British Law: Should we assign environmental responsibilities to landowners?

By Kaden Pradhan

London, United Kingdom

It has become impossible to deny that the fate of the planet is in our hands. (CGTN News)

Humanity stands on the precipice of the greatest disaster it has ever faced: climate change. Our world is rapidly converging upon several points of no return that, if attained, will inevitably lead to catastrophic events. Increasingly, experts in the field are warning that, if we do not take action now, we may be responsible for one of the most damaging series of calamities in our planet’s history. Yet, despite the exigency of this situation being proved on numerous occasions, many still deny the existence of the climate emergency, or state that the need to act is not pressing.

The field of environmental law is crucial to this crisis. One of the many things we need to do to help tackle the climate emergency is to assign duties to different people. From a legal perspective, we can examine how levels of culpability, accountability, and responsibility vary between stakeholders in certain situations. Crucially, the law allows us to identify who or what is liable for a certain activity. This can be used in the courts to compel a party to perform their duties, through a wide range of injunctions and court orders.

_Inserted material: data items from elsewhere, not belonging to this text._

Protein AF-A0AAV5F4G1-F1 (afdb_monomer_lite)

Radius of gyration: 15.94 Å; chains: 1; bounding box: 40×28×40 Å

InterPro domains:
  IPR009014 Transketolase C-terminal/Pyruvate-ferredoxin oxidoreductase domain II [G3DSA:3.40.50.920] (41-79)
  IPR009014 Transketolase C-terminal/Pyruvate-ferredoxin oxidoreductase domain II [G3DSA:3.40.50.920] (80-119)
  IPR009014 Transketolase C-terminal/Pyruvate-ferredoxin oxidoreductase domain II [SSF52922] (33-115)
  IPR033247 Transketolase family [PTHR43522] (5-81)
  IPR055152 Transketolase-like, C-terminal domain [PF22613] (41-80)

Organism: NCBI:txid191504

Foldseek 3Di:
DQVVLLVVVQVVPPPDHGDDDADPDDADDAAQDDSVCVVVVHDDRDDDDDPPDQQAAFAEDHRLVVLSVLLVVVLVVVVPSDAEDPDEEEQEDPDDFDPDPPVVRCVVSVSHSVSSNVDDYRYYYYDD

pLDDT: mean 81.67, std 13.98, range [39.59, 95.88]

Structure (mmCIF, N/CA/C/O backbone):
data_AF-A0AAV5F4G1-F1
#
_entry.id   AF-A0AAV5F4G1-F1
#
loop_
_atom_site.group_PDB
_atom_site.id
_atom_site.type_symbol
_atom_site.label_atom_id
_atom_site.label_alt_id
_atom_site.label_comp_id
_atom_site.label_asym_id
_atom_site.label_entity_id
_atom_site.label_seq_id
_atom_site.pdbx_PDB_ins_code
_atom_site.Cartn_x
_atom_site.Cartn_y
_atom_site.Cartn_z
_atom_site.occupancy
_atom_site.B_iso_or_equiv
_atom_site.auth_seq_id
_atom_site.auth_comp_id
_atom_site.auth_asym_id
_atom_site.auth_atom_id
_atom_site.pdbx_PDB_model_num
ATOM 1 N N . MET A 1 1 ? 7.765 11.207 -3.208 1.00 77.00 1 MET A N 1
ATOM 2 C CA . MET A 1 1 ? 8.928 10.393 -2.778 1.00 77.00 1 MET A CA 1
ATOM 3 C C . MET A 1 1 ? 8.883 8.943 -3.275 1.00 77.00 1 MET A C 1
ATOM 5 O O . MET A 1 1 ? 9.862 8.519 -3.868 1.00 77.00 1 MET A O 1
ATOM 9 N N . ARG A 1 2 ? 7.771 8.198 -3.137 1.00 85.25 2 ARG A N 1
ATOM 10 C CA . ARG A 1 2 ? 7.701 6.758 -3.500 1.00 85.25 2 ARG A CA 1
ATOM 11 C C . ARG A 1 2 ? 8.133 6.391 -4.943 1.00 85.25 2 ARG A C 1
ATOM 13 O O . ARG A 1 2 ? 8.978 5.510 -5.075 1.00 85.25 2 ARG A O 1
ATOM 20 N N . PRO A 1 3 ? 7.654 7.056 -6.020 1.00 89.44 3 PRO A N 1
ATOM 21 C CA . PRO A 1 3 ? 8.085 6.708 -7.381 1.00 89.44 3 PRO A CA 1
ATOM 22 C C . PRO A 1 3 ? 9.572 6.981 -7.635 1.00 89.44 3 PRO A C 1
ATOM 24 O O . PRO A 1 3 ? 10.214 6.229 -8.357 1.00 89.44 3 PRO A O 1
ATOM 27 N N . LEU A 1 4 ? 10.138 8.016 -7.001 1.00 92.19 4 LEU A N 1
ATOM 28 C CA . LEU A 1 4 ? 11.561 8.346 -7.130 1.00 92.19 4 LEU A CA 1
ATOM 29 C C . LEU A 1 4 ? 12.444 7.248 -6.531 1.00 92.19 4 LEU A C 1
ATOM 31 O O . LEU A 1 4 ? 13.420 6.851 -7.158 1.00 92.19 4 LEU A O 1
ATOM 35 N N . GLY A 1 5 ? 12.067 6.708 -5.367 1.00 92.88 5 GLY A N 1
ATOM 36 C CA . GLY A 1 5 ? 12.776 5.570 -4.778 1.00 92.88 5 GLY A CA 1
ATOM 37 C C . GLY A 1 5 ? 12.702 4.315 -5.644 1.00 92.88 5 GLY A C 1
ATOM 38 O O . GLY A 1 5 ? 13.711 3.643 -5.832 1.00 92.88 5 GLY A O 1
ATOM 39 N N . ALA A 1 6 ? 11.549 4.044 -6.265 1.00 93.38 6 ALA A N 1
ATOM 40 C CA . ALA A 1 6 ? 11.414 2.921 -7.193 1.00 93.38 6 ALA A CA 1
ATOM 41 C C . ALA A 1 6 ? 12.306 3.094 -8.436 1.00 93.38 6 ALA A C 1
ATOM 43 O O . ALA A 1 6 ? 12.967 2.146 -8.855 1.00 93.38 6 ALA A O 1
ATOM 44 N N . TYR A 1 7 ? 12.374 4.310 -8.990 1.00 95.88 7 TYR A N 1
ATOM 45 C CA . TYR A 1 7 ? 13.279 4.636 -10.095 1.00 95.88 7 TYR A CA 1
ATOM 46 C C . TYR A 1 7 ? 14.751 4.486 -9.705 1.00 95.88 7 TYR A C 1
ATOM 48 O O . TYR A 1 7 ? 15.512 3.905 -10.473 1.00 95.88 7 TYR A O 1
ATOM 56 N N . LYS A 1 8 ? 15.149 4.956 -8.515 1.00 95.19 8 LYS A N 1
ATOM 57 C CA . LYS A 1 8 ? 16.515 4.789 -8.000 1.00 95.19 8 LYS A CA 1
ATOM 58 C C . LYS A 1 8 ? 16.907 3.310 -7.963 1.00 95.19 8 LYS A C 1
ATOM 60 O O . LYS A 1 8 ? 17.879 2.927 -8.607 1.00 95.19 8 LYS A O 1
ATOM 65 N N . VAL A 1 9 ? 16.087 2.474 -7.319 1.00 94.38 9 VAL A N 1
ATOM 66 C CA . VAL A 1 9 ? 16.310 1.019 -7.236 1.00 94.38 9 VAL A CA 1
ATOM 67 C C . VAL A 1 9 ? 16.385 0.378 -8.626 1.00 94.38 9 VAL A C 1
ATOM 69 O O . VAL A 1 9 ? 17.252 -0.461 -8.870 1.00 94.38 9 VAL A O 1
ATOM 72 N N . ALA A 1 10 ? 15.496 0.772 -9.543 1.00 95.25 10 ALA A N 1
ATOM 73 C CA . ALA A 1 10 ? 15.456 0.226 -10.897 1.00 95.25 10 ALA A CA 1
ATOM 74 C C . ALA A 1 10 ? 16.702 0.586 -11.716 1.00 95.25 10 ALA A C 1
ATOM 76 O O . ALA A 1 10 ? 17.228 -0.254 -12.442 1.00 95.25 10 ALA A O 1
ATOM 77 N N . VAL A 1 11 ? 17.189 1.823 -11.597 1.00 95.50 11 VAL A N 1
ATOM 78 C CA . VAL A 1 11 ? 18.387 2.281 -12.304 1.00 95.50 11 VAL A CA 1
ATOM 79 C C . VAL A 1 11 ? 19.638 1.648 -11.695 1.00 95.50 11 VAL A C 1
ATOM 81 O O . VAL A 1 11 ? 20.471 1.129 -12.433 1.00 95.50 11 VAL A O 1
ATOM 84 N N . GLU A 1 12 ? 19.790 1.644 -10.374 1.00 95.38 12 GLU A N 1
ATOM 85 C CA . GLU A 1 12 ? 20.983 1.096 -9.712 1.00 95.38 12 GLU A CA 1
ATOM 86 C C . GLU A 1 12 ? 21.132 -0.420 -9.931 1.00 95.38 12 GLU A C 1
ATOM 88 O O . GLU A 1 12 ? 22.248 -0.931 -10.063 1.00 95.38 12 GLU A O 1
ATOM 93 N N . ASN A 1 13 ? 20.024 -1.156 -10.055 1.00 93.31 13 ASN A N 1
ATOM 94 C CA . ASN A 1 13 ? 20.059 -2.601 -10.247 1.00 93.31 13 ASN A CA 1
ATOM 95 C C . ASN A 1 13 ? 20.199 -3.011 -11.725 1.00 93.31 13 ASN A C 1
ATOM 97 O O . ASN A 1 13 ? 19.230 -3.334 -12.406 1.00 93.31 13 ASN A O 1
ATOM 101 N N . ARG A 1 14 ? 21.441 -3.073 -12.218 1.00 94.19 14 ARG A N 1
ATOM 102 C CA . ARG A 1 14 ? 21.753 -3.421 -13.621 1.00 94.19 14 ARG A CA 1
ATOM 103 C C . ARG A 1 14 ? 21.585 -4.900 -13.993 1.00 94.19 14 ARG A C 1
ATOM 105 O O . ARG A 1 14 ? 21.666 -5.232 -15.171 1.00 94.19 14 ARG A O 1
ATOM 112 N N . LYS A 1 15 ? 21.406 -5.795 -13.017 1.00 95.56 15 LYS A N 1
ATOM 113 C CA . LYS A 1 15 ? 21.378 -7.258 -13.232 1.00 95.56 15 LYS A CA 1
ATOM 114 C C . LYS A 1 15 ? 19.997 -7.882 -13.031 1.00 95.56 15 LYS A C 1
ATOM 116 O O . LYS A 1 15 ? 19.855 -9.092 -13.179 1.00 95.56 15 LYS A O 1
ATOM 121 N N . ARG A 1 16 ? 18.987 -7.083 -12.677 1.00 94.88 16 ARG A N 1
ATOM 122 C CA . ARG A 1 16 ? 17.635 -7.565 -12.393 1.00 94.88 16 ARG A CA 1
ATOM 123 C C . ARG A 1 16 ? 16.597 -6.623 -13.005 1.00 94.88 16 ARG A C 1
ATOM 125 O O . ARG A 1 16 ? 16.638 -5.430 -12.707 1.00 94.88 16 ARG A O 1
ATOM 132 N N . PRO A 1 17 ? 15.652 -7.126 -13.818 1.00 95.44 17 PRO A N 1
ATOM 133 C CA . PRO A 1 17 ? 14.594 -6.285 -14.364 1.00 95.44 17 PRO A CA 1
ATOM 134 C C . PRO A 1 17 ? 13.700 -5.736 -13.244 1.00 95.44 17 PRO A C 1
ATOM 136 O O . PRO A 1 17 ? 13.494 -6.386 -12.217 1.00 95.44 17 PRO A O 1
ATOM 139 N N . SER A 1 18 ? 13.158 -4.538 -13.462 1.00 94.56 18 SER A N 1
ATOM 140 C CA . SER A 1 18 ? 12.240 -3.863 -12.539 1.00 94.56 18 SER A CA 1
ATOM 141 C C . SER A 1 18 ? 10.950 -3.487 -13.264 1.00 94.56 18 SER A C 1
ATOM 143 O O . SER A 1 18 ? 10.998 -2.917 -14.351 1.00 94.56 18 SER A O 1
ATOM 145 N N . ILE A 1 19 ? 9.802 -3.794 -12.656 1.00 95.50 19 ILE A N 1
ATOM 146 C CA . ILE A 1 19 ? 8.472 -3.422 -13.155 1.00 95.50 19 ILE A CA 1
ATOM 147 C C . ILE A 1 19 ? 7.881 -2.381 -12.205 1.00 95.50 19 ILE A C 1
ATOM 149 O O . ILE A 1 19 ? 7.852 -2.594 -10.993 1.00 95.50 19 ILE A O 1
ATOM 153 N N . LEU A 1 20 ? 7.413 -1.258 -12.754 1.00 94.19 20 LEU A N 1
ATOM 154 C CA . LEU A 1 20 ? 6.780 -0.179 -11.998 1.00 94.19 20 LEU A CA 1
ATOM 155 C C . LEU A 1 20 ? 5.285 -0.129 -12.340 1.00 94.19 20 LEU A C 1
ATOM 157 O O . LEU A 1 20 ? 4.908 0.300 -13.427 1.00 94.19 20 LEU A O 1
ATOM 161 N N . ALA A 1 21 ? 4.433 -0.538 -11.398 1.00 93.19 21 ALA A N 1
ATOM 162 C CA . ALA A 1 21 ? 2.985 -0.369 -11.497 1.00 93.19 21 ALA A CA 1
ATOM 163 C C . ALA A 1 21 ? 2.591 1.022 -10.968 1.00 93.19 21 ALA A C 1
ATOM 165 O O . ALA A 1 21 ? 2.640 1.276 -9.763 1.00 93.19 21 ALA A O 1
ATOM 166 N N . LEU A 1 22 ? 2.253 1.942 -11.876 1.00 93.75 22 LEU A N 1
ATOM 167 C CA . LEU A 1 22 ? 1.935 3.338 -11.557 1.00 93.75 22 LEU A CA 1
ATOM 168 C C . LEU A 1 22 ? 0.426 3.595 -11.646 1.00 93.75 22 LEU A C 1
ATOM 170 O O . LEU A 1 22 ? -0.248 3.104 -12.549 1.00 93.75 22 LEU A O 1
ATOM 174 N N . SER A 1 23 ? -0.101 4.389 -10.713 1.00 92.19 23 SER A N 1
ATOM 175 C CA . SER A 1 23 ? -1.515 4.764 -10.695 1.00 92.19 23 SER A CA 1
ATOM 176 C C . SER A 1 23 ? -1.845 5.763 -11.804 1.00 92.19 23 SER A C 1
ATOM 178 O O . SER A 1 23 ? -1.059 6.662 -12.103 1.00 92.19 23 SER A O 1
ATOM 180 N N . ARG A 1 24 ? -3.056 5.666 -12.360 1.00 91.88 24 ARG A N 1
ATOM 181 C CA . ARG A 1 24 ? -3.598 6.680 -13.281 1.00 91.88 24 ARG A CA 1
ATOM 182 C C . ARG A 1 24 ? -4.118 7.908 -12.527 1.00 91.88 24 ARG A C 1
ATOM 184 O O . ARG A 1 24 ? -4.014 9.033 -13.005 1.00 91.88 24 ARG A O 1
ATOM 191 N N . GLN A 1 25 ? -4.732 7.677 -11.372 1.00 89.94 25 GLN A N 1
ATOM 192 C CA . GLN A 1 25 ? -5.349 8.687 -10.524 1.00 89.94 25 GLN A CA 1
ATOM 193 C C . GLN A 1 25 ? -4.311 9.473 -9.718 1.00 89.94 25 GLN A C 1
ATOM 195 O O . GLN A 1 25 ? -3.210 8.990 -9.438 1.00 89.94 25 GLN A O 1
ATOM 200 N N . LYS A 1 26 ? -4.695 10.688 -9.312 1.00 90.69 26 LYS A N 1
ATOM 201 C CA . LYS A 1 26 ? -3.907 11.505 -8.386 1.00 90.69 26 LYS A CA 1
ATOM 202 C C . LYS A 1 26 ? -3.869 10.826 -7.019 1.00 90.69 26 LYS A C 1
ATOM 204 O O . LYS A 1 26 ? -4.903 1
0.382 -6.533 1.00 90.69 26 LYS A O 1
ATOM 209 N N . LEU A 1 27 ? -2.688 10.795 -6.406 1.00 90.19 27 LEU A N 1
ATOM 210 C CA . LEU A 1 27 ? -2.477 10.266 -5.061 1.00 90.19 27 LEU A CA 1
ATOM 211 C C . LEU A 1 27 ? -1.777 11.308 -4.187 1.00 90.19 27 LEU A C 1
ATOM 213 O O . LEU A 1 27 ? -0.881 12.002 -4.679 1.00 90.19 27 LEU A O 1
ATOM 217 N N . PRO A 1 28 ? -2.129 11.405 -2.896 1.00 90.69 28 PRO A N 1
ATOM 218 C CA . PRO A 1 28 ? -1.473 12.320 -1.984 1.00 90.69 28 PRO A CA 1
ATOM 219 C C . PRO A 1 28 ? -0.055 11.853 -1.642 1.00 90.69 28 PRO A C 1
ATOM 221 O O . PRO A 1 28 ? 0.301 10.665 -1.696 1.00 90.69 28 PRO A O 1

Before tackling the central matter of the question, it is useful first to address some of its components. First, what environmental “responsibilities” could we, in theory, assign? In most cases, they fall into two discrete classes. Some duties are active, while others are passive. Active responsibilities could include, for instance, the construction of a wind farm, afforestation or re-wilding programmes, and the demolition of a coal power plant. Conversely, removing contamination, halting illicit pollution, and preventing poaching are all examples of passive duties. Legally speaking, the party on whom liability falls varies radically between these two classifications, and in many cases of active duties, there may be no legal obligation at all.

From where do we derive liability? Simply speaking, it is either codified in the underlying legislation that forms the construction of our laws, known as statutory law, or in the precedent set out by decisions made in judicial courts in centuries past, known as case law. Legal infrastructure varies from nation to nation, but in general, we can classify countries into categories. Most Western states have either a civil law system, where statute dominates, or a common law system, where precedent is held of higher import. When scrutinizing a subject related to environmental law in the U.K. or the U.S., it is important to recognize that both these countries have common law systems, whereby past decisions generate precedent that can be applied to later judgements. Some instances of precedent can go on to form doctrines, which are rules of interpretation of law that are generally adhered to and can even be presented in a court setting.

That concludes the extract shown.